Le Centre de traitement des boues de fosses septiques à Kazabazua est une nécessité.Il a été payé avec un prêt de 4,5 millions $ sur 20 ans. Les coûts sont partagés par les 17 municipalités de la MRC Vallée-de-la-Gatineau (MRC-VG). Il a connu de nombreux problèmes opérationnels et des coûts supplémentaires. Où la partie solide est-elle distribuée ? Pendant de nombreuses années, elle était restée empilée sur la propriété de l’installation. Les possibilités de réaliser d’importantes économies de coûts ont été perdues. Une fréquence de pompage grandement réduite libérerait beaucoup de capacité de traitement qui pourrait être partagée avec d’autres MRC à proximité qui participeraient ainsi aux coûs d’opération, qu’elle soient conformes ou non avec la Loi Q-2, r8.

Les affaires légales

Il y a plusieurs années, des habitants de Chelsea ont poursuivi leur municipalité en justice pour les avoir inutilement obligés à remplacer leurs anciennes fosses septiques selon des normes modernes. Ils ont gagné leur cas. Le juge a décidé que la municipalité ne pouvait procéder si elle ne pouvait prouver que le sytème ne pouvait pas être pompé et qu’il causait de la pollution. Ça n’a pas pu être prouvé.

Il va également de soi qu’une municipalité ne pourrait pas avoir gain de cause devant un tribunal si elle était poursuivie parce qu’on avait forcé un résident à payer pour le pompage d’une fosse septique alors qu’il pouvait être prouvé qu’il n’était pas nécessaire de le faire. Les règlements municipaux forcent les résident à enlever la terrre au-dessus de leurs fosses septiques pour permettre l’accès. Est-ce légal ?

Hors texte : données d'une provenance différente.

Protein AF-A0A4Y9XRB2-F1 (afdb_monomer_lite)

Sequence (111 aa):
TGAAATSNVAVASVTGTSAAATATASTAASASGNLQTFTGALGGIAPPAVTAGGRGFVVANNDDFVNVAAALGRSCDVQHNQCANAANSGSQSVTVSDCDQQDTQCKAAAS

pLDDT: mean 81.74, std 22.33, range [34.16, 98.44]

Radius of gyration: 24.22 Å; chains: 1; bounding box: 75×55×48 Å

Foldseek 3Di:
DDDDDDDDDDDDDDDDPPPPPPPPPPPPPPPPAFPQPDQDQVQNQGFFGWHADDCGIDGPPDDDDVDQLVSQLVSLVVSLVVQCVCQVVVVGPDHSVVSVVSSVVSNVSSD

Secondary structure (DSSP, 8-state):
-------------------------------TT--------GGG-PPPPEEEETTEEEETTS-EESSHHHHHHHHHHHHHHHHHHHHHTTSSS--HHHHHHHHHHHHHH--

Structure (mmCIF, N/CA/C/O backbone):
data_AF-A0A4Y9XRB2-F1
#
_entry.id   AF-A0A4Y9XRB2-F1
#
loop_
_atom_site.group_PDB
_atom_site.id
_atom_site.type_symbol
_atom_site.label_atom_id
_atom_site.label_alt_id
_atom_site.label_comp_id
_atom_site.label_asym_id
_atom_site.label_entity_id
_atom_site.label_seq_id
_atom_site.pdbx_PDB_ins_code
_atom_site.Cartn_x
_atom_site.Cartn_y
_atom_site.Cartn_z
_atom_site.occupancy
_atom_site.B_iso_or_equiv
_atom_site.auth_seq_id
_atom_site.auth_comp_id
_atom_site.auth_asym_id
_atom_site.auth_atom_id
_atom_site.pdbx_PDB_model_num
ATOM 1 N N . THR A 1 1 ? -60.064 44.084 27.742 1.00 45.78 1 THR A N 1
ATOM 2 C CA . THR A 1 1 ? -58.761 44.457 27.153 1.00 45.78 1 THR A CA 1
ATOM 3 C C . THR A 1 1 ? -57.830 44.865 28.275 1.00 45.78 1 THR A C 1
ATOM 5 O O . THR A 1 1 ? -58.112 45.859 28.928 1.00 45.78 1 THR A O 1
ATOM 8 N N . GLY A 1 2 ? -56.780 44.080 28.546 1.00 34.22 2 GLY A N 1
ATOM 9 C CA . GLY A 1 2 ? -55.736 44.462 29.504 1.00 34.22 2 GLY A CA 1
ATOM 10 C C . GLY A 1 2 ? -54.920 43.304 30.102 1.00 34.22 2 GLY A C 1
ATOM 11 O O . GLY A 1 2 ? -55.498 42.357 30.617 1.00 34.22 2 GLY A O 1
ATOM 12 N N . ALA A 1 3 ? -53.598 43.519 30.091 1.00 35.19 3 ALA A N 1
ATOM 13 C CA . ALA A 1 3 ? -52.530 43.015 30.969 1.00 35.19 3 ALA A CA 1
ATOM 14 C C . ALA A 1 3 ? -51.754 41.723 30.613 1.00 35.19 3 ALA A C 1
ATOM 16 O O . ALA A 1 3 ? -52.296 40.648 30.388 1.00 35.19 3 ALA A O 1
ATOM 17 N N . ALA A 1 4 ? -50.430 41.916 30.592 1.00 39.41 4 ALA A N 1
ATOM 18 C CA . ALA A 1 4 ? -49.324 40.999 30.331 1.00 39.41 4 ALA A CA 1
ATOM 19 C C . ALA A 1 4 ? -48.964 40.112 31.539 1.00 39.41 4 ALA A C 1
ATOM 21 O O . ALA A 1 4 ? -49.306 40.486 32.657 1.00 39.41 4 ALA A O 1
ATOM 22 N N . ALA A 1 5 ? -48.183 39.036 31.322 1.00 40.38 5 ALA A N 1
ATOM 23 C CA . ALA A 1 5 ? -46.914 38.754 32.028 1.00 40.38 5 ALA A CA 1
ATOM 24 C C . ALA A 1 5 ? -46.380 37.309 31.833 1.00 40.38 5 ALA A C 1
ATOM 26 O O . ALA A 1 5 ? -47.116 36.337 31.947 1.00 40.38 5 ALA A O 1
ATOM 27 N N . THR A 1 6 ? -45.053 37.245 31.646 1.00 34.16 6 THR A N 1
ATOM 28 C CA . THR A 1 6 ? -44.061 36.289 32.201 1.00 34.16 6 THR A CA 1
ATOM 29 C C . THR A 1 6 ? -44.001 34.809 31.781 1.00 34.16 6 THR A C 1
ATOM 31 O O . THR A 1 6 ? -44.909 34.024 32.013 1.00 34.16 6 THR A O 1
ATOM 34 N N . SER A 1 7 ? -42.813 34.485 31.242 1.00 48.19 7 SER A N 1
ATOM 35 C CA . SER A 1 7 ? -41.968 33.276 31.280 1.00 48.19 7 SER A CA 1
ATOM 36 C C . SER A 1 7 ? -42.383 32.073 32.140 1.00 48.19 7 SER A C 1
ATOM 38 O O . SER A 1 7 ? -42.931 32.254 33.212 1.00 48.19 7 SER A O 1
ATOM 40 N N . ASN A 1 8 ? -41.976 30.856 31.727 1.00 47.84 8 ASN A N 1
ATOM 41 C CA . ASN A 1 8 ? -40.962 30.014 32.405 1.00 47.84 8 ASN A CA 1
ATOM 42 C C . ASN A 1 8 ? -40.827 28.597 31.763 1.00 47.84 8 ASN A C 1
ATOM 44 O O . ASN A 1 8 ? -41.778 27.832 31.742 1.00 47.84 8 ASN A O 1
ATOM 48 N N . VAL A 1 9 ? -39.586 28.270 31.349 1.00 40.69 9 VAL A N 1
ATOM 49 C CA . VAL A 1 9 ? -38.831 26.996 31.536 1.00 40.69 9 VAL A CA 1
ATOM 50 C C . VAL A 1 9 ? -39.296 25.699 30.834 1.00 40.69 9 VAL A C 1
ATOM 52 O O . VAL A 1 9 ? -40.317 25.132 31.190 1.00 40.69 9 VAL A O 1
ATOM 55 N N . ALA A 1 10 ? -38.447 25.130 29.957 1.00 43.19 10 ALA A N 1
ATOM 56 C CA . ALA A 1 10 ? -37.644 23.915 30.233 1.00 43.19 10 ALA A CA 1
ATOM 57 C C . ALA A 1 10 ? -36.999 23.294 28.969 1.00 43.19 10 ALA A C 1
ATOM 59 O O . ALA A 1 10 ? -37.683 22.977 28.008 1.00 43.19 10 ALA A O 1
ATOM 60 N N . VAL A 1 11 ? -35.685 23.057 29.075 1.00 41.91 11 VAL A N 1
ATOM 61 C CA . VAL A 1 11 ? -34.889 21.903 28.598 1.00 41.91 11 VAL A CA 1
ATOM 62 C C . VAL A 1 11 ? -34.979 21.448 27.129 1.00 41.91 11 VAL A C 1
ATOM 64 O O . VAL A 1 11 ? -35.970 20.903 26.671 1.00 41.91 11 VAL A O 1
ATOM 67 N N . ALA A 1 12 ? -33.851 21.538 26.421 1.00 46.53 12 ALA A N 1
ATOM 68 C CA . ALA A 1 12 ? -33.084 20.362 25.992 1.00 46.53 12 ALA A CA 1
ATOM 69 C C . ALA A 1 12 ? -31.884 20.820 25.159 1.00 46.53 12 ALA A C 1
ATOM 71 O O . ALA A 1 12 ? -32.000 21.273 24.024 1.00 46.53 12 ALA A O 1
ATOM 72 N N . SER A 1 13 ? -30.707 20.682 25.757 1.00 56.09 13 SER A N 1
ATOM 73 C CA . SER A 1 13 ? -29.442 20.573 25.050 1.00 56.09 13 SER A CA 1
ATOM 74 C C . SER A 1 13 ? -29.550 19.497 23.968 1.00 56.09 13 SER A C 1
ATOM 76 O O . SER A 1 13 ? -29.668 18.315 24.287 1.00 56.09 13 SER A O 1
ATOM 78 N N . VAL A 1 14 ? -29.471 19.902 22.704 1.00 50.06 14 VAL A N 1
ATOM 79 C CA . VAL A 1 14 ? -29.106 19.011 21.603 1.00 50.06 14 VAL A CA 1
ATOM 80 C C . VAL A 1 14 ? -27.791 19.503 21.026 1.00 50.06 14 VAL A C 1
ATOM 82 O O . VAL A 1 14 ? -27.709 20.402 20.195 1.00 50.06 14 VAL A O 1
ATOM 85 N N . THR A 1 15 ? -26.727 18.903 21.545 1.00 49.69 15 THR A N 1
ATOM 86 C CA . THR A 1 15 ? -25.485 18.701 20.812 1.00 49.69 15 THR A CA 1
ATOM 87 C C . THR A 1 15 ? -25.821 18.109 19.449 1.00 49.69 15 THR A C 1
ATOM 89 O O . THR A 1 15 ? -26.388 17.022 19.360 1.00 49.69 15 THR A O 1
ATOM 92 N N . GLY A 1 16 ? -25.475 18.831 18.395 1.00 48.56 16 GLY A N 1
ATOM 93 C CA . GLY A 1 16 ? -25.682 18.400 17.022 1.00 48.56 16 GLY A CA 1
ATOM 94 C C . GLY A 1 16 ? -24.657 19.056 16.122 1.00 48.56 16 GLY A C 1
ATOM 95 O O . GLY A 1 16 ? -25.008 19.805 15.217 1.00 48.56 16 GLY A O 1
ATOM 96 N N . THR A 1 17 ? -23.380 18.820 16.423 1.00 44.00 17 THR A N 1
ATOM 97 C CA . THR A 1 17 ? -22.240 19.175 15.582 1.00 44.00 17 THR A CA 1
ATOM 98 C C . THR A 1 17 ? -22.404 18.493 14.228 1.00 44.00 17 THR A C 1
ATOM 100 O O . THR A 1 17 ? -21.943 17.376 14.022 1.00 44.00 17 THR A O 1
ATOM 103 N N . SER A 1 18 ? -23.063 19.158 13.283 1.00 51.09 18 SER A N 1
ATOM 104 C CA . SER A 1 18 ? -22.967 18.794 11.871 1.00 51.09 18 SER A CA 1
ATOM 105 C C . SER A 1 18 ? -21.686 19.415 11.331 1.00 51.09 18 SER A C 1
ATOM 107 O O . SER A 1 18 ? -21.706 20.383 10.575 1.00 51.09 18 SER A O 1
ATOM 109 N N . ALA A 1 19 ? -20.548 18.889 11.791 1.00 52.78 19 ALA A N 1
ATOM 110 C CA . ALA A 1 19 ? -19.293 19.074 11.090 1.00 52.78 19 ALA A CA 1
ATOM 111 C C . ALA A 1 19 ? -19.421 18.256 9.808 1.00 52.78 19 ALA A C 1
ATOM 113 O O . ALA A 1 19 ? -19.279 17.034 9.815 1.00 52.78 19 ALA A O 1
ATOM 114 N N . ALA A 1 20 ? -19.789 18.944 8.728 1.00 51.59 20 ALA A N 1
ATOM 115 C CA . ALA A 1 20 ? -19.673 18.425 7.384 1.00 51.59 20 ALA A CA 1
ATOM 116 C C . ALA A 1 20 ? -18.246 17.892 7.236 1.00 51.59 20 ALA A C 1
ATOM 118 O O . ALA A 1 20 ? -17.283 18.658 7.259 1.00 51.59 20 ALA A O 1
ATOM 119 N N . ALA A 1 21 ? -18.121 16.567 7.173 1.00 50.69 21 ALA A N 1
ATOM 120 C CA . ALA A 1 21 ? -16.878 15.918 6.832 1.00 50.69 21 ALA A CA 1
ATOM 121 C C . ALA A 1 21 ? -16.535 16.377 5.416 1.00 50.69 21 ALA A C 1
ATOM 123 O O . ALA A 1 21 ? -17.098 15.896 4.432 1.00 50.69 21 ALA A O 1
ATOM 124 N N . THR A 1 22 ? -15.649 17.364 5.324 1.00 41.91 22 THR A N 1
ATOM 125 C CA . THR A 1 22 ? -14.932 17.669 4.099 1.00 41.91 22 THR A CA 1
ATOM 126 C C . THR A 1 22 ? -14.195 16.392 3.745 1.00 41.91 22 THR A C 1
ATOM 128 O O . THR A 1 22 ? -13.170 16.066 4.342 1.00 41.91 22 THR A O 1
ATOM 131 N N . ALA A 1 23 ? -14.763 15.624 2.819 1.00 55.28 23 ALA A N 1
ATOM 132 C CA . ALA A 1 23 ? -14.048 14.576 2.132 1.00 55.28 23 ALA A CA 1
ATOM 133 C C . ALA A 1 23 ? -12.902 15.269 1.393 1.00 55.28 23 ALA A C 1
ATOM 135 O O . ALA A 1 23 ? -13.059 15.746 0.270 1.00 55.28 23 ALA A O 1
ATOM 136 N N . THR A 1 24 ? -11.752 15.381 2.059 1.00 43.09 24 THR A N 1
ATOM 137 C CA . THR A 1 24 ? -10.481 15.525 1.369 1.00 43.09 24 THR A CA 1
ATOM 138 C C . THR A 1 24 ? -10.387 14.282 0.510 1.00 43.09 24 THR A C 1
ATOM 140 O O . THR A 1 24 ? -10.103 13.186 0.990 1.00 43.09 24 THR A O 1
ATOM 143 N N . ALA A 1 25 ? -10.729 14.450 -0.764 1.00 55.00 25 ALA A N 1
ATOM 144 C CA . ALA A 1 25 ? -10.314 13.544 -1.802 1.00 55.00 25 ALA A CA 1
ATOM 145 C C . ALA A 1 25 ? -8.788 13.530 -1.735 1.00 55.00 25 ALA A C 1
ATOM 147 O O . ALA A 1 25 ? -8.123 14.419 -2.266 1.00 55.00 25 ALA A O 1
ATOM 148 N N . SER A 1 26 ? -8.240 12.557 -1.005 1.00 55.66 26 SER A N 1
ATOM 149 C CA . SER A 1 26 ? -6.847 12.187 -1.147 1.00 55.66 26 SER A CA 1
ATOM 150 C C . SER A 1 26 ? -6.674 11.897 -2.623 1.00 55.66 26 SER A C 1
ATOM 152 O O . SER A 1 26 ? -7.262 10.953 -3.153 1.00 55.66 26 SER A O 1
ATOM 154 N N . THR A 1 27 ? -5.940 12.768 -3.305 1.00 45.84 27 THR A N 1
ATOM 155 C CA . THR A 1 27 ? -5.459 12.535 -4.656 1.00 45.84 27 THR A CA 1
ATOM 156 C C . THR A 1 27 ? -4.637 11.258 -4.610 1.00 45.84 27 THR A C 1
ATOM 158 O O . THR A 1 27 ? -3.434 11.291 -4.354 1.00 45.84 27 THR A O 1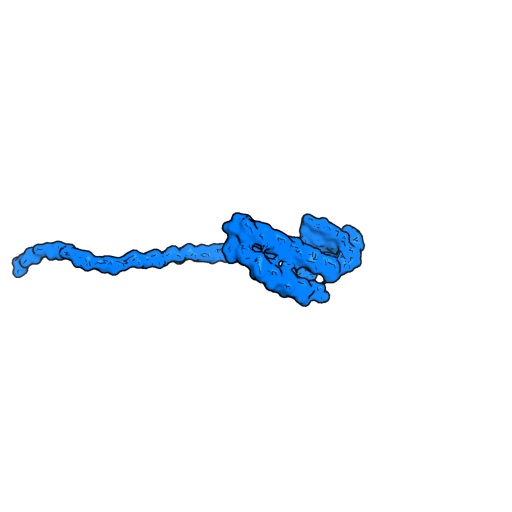
ATOM 161 N N . ALA A 1 28 ? -5.301 10.123 -4.831 1.00 57.44 28 ALA A N 1
ATOM 162 C CA . ALA A 1 28 ? -4.675 8.923 -5.336 1.00 57.44 28 ALA A CA 1
ATOM 163 C C . ALA A 1 28 ? -4.111 9.340 -6.690 1.00 57.44 28 ALA A C 1
ATOM 165 O O . ALA A 1 28 ? -4.803 9.340 -7.707 1.00 57.44 28 ALA A O 1
ATOM 166 N N . ALA A 1 29 ? -2.879 9.842 -6.670 1.00 50.91 29 ALA A N 1
ATOM 167 C CA . ALA A 1 29 ? -2.131 10.094 -7.872 1.00 50.91 29 ALA A CA 1
ATOM 168 C C . ALA A 1 29 ? -1.947 8.723 -8.515 1.00 50.91 29 ALA A C 1
ATOM 170 O O . ALA A 1 29 ? -1.052 7.962 -8.148 1.00 50.91 29 ALA A O 1
ATOM 171 N N . SER A 1 30 ? -2.833 8.386 -9.448 1.00 49.97 30 SER A N 1
ATOM 172 C CA . SER A 1 30 ? -2.570 7.370 -10.450 1.00 49.97 30 SER A CA 1
ATOM 173 C C . SER A 1 30 ? -1.383 7.883 -11.256 1.00 49.97 30 SER A C 1
ATOM 175 O O . SER A 1 30 ? -1.538 8.520 -12.296 1.00 49.97 30 SER A O 1
ATOM 177 N N . ALA A 1 31 ? -0.177 7.689 -10.721 1.00 55.84 31 ALA A N 1
ATOM 178 C CA . ALA A 1 31 ? 1.039 7.850 -11.484 1.00 55.84 31 ALA A CA 1
ATOM 179 C C . ALA A 1 31 ? 0.885 6.905 -12.674 1.00 55.84 31 ALA A C 1
ATOM 181 O O . ALA A 1 31 ? 0.655 5.711 -12.485 1.00 55.84 31 ALA A O 1
ATOM 182 N N . SER A 1 32 ? 0.914 7.444 -13.890 1.00 60.69 32 SER A N 1
ATOM 183 C CA . SER A 1 32 ? 0.900 6.633 -15.103 1.00 60.69 32 SER A CA 1
ATOM 184 C C . SER A 1 32 ? 2.020 5.591 -14.983 1.00 60.69 32 SER A C 1
ATOM 186 O O . SER A 1 32 ? 3.192 5.958 -14.991 1.00 60.69 32 SER A O 1
ATOM 188 N N . GLY A 1 33 ? 1.663 4.316 -14.788 1.00 86.62 33 GLY A N 1
ATOM 189 C CA . GLY A 1 33 ? 2.613 3.226 -14.528 1.00 86.62 33 GLY A CA 1
ATOM 190 C C . GLY A 1 33 ? 2.669 2.687 -13.091 1.00 86.62 33 GLY A C 1
ATOM 191 O O . GLY A 1 33 ? 3.499 1.817 -12.833 1.00 86.62 33 GLY A O 1
ATOM 192 N N . ASN A 1 34 ? 1.820 3.152 -12.166 1.00 94.69 34 ASN A N 1
ATOM 193 C CA . ASN A 1 34 ? 1.659 2.502 -10.863 1.00 94.69 34 ASN A CA 1
ATOM 194 C C . ASN A 1 34 ? 0.998 1.123 -11.031 1.00 94.69 34 ASN A C 1
ATOM 196 O O . ASN A 1 34 ? -0.126 1.020 -11.515 1.00 94.69 34 ASN A O 1
ATOM 200 N N . LEU A 1 35 ? 1.704 0.085 -10.601 1.00 95.56 35 LEU A N 1
ATOM 201 C CA . LEU A 1 35 ? 1.288 -1.313 -10.619 1.00 95.56 35 LEU A CA 1
ATOM 202 C C . LEU A 1 35 ? 0.510 -1.706 -9.358 1.00 95.56 35 LEU A C 1
ATOM 204 O O . LEU A 1 35 ? -0.139 -2.746 -9.352 1.00 95.56 35 LEU A O 1
ATOM 208 N N . GLN A 1 36 ? 0.558 -0.895 -8.296 1.00 96.38 36 GLN A N 1
ATOM 209 C CA . GLN A 1 36 ? -0.241 -1.123 -7.096 1.00 96.38 36 GLN A CA 1
ATOM 210 C C . GLN A 1 36 ? -1.685 -0.676 -7.337 1.00 96.38 36 GLN A C 1
ATOM 212 O O . GLN A 1 36 ? -1.971 0.522 -7.388 1.00 96.38 36 GLN A O 1
ATOM 217 N N . THR A 1 37 ? -2.582 -1.649 -7.502 1.00 95.25 37 THR A N 1
ATOM 218 C CA . THR A 1 37 ? -4.004 -1.438 -7.807 1.00 95.25 37 THR A CA 1
ATOM 219 C C . THR A 1 37 ? -4.875 -1.331 -6.561 1.00 95.25 37 THR A C 1
ATOM 221 O O . THR A 1 37 ? -6.004 -0.847 -6.657 1.00 95.25 37 THR A O 1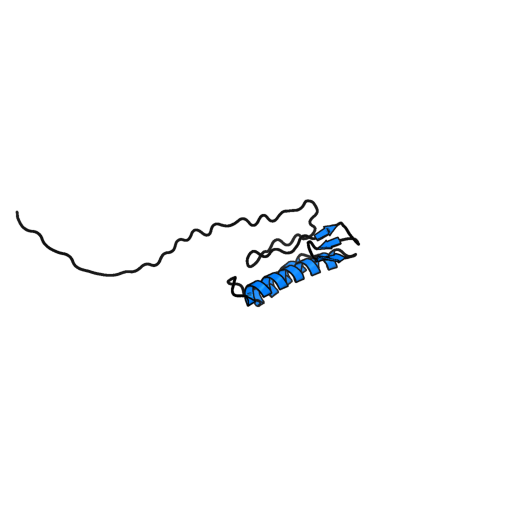
ATOM 224 N N . PHE A 1 38 ? -4.382 -1.744 -5.390 1.00 96.38 38 PHE A N 1
ATOM 225 C CA . PHE A 1 38 ? -5.108 -1.574 -4.142 1.00 96.38 38 PHE A CA 1
ATOM 226 C C . PHE A 1 38 ? -5.187 -0.090 -3.771 1.00 96.38 38 PHE A C 1
ATOM 228 O O . PHE A 1 38 ? -4.173 0.578 -3.575 1.00 96.38 38 PHE A O 1
ATOM 235 N N . THR A 1 39 ? -6.408 0.432 -3.652 1.00 95.12 39 THR A N 1
ATOM 236 C CA . THR A 1 39 ? -6.664 1.850 -3.347 1.00 95.12 39 THR A CA 1
ATOM 237 C C . THR A 1 39 ? -7.239 2.078 -1.952 1.00 95.12 39 THR A C 1
ATOM 239 O O . THR A 1 39 ? -7.546 3.218 -1.604 1.00 95.12 39 THR A O 1
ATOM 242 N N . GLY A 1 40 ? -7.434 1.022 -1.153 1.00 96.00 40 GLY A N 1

Il y a certainement des gens à Low, comme moi, qui améneraient la municipalité au tribunal s’ils étaient traités injustement. Peut-être que cela pourrait être accompli à moindre coût dans la Cour des Petites créances. Je suis supris que les habitants des autres villages de la MRC-VG n’aient pas eu le courage de le faire.

La Charte des droits de l’homme du Québec stipule que : Le domicile d’une personne est inviolable. On ne peut pas entrer sur la propriété d’un autre pour en prendre quelque chose sans son consentement explicite ou implicite.

Une municipalité ne respecte pas ce droit lorsqu’elle fait intrusion sur la propriété d’un résident, en extrait les boues septiques et oblige le résident à payer pour le travail…surtout quand le réservoir n’a pas besoin d’être vidé. Une municpalité doit être prête à payer les dépenses liées aux dommages causés à un résident par un employé de la municipalité ou un entrepreneur général engagé par la municipalité. Par exemple, une fosse septique peut s’effondrer lorsque tout son contenu est enlevé. En outre, un camion lourd peut briser une allée pavée, etc.

Les pénalités

La Loi Q-2,r.8 indique clairement que les municipalités sont responsables de la mise en œuvre de la Loi. Les municipalités peuvent déléguer cette responsabilité à la MRC si elles le souhaitent. La Loi donne également la responsabilité aux municipalités de pénaliser les résidents pour non-conformité.

La municipalités de la MRC-VG ont inscrit ces pénalités dans leurs réglements. Ils diffèrent de l’une à l’autre. Certaines municipalités ne les appliquent pas. À Kazabazua, on peut échapper au pompage en payant 50 $ à la municipalité bien qu’il faille quand même payer les frais annuels sur leur facture fiscale. Chelsea force une pénalité d’un moins 400 $ pour un résident non conforme. Une MRC ne peut pas pénaliser une municipalité pour non-conformité, car elle pénaliserait alors les contribuables alors que seule la municipalité peut le faire.

Une approche alternative

L’objectif est d’atténuer la pollution…pas de pomper des fosses septiques. Les sytèmes septiques au sein d’une municipalité peuvent être classés en niveaux de risque de la pollution. Certains n’ont aucun risque, comme pour les deux systèmes septiques de ma propriété. Nous sommes loin de l’eau libre et aucune maison voisine n’est visible. Nous avons des systèmes septiques approuvés par la municipalité. La plupart des systèmes septiques auraient un minimum de risque potentiel. Les fosses septiques proches des eaux libres auraient un potentiel de risque plus élevé. Notez que j’utilise le terme risque potentiel car la plupat des systèmes situés à proximité de l’eau libre ne sont pas polluants.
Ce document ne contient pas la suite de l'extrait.